No Review – Abbiamo ascoltato il nuovo di Ryan Adams, “Prisoners”

Il sentire il mondo, le ossa, le braccia e gli organi interni cadere è una consapevolezza indistruttibile per Ryan Adams; la certezza di essere vivo e produrre una musica degna, profonda, anche se con uno stile molto classico è nascosta lì, in quel tumulto di dolori tanto acuti quanto ispirati.

Il ritorno di un artista tra i più interessanti nel panorama mondiale, ad un livello elevatissimo, è sempre una notizia da festeggiare. Tante volte la critica musicale si è addormentata ad osservare gli artisti e a rinchiuderli in clichè: è vero, Adams non ha un sound innovativo rispetto alle nuove stelle che stanno emergendo in questi anni, tuttavia il 42enne ha capacità e classe compositiva ineguagliabili. L’artista statunitense, che tra l’altro ha trovato il tempo di coverizzare un intero disco di Taylor Swift, è riuscito, come nel 2004 e nel 2000, a tirare fuori un lavoro perfetto partendo dai suoi dissidi interni e dal suo dolore.
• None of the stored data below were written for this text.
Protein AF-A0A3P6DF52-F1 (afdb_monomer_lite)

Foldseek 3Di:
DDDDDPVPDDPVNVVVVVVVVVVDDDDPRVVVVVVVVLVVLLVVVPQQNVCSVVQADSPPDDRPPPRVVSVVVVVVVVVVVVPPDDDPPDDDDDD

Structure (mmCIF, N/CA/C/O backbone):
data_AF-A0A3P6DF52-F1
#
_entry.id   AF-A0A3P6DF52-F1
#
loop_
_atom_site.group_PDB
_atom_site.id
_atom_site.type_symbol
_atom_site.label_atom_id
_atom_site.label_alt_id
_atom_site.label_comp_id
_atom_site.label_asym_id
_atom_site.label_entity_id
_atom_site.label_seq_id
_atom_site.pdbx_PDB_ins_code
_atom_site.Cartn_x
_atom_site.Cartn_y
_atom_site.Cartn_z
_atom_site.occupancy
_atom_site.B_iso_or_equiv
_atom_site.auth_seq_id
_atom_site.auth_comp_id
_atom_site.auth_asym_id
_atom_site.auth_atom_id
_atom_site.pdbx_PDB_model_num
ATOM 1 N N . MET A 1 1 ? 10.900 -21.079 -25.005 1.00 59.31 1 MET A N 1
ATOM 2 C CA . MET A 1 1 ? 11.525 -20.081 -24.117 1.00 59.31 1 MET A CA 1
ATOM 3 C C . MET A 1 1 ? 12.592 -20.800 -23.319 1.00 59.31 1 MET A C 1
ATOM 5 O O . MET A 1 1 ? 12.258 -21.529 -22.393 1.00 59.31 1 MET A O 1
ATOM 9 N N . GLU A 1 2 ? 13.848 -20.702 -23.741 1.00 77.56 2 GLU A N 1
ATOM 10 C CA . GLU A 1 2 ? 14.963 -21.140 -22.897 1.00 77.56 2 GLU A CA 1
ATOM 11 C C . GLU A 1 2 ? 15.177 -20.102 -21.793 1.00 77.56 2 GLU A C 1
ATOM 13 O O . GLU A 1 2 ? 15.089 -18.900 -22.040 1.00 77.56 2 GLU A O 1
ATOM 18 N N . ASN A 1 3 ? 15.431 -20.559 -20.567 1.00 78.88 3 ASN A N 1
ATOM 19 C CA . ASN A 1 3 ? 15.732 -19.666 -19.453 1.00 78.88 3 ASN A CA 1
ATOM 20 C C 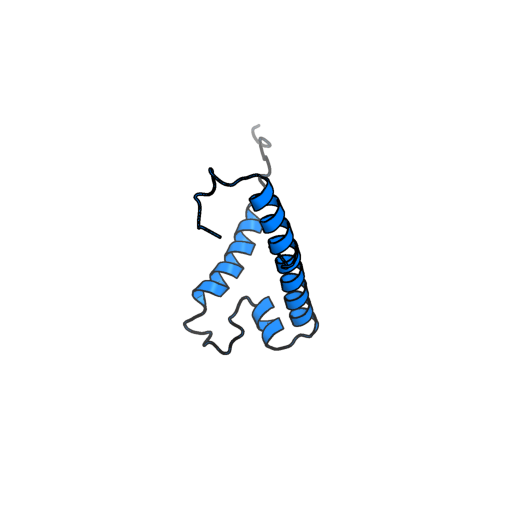. ASN A 1 3 ? 17.175 -19.175 -19.580 1.00 78.88 3 ASN A C 1
ATOM 22 O O . ASN A 1 3 ? 18.115 -19.929 -19.332 1.00 78.88 3 ASN A O 1
ATOM 26 N N . LYS A 1 4 ? 17.332 -17.908 -19.963 1.00 84.50 4 LYS A N 1
ATOM 27 C CA . LYS A 1 4 ? 18.625 -17.232 -20.096 1.00 84.50 4 LYS A CA 1
ATOM 28 C C . LYS A 1 4 ? 18.935 -16.376 -18.866 1.00 84.50 4 LYS A C 1
ATOM 30 O O . LYS A 1 4 ? 18.048 -16.026 -18.086 1.00 84.50 4 LYS A O 1
ATOM 35 N N . ILE A 1 5 ? 20.209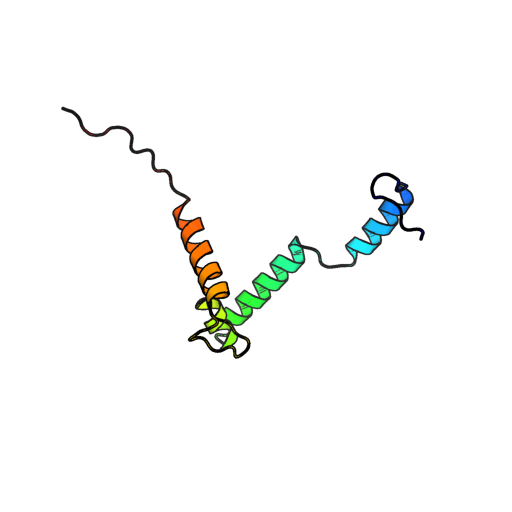 -16.027 -18.699 1.00 84.81 5 ILE A N 1
ATOM 36 C CA . ILE A 1 5 ? 20.658 -15.076 -17.675 1.00 84.81 5 ILE A CA 1
ATOM 37 C C . ILE A 1 5 ? 20.230 -13.665 -18.102 1.00 84.81 5 ILE A C 1
ATOM 39 O O . ILE A 1 5 ? 20.244 -13.334 -19.284 1.00 84.81 5 ILE A O 1
ATOM 43 N N . THR A 1 6 ? 19.886 -12.804 -17.142 1.00 81.44 6 THR A N 1
ATOM 44 C CA . THR A 1 6 ? 19.327 -11.456 -17.370 1.00 81.44 6 THR A CA 1
ATOM 45 C C . THR A 1 6 ? 20.154 -10.552 -18.287 1.00 81.44 6 THR A C 1
ATOM 47 O O . THR A 1 6 ? 19.613 -9.598 -18.833 1.00 81.44 6 THR A O 1
ATOM 50 N N . LYS A 1 7 ? 21.459 -10.807 -18.423 1.00 81.88 7 LYS A N 1
ATOM 51 C CA . LYS A 1 7 ? 22.376 -9.997 -19.239 1.00 81.88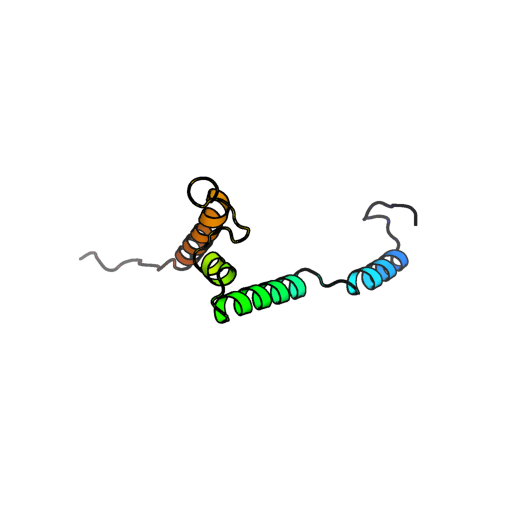 7 LYS A CA 1
ATOM 52 C C . LYS A 1 7 ? 22.415 -10.410 -20.713 1.00 81.88 7 LYS A C 1
ATOM 54 O O . LYS A 1 7 ? 22.811 -9.593 -21.533 1.00 81.88 7 LYS A O 1
ATOM 59 N N . ASP A 1 8 ? 21.980 -11.627 -21.031 1.00 84.50 8 ASP A N 1
ATOM 60 C CA . ASP A 1 8 ? 22.123 -12.239 -22.360 1.00 84.50 8 ASP A CA 1
ATOM 61 C C . ASP A 1 8 ? 20.791 -12.266 -23.132 1.00 84.50 8 ASP A C 1
ATOM 63 O O . ASP A 1 8 ? 20.616 -13.025 -24.086 1.00 84.50 8 ASP A O 1
ATOM 67 N N . MET A 1 9 ? 19.816 -11.470 -22.686 1.00 82.38 9 MET A N 1
ATOM 68 C CA . MET A 1 9 ? 18.493 -11.389 -23.299 1.00 82.38 9 MET A CA 1
ATOM 69 C C . MET A 1 9 ? 18.530 -10.485 -24.530 1.00 82.38 9 MET A C 1
ATOM 71 O O . MET A 1 9 ? 19.099 -9.393 -24.485 1.00 82.38 9 MET A O 1
ATOM 75 N N . ALA A 1 10 ? 17.904 -10.927 -25.622 1.00 87.44 10 ALA A N 1
ATOM 76 C CA . ALA A 1 10 ? 17.744 -10.092 -26.810 1.00 87.44 10 ALA A CA 1
ATOM 77 C C . ALA A 1 10 ? 16.670 -9.013 -26.578 1.00 87.44 10 ALA A C 1
ATOM 79 O O . ALA A 1 10 ? 15.731 -9.221 -25.808 1.00 87.44 10 ALA A O 1
ATOM 80 N N . GLU A 1 11 ? 16.764 -7.874 -27.272 1.00 85.25 11 GLU A N 1
ATOM 81 C CA . GLU A 1 11 ? 15.812 -6.761 -27.098 1.00 85.25 11 GLU A CA 1
ATOM 82 C C . GLU A 1 11 ? 14.363 -7.178 -27.417 1.00 85.25 11 GLU A C 1
ATOM 84 O O . GLU A 1 11 ? 13.431 -6.769 -26.730 1.00 85.25 11 GLU A O 1
ATOM 89 N N . GLU A 1 12 ? 14.165 -8.066 -28.395 1.00 87.50 12 GLU A N 1
ATOM 90 C CA . GLU A 1 12 ? 12.844 -8.606 -28.750 1.00 87.50 12 GLU A CA 1
ATOM 91 C C . GLU A 1 12 ? 12.210 -9.400 -27.596 1.00 87.50 12 GLU A C 1
ATOM 93 O O . GLU A 1 12 ? 11.025 -9.242 -27.302 1.00 87.50 12 GLU A O 1
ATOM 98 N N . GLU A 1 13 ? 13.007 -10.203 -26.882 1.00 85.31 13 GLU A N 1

Fondamentali nella sua poetica sono simboli e segni che vengono colti dall’autore con una caparbietà che gli mancava da anni. In un’intervista di un po’ di tempo fa Adams aveva rivelato come da pochi simboli, parole o frasi riesca a scatenare la sua vena compositiva, è questa la caratteristica che Prisoners fa emergere: una grande abilità nell’associare testi, situazioni ed emozioni viene portata all’ennesima potenza in un disco spaccacuore.

 

Lo stile, nella scrittura in particolare, ricorda Heartbraker e il testo del brano “Come Pick Me Up”: “I wish you would. Come pick me up. Take me out. Fuck me up. Steal my records. Screw all my friends, they’re all full of shit. With a smile on your face, and then do it again”. Adams con Prisoners ha raccolto le idee dopo un matrimonio fallito, e l’ha fatto sapendo prendere spunto anche dalle parti più dure della sua vita. Salinger, nel Giovane Holden, ci ha spiegato che: “Tu non puoi cancellare tutti i vaffanculo scritti nel mondo. È impossibile”. Adams si butta dentro i suoi timori, i fantasmi, e con Prisoners riesce a trovare anche la dimensione sonora adatta al suo stato d’animo.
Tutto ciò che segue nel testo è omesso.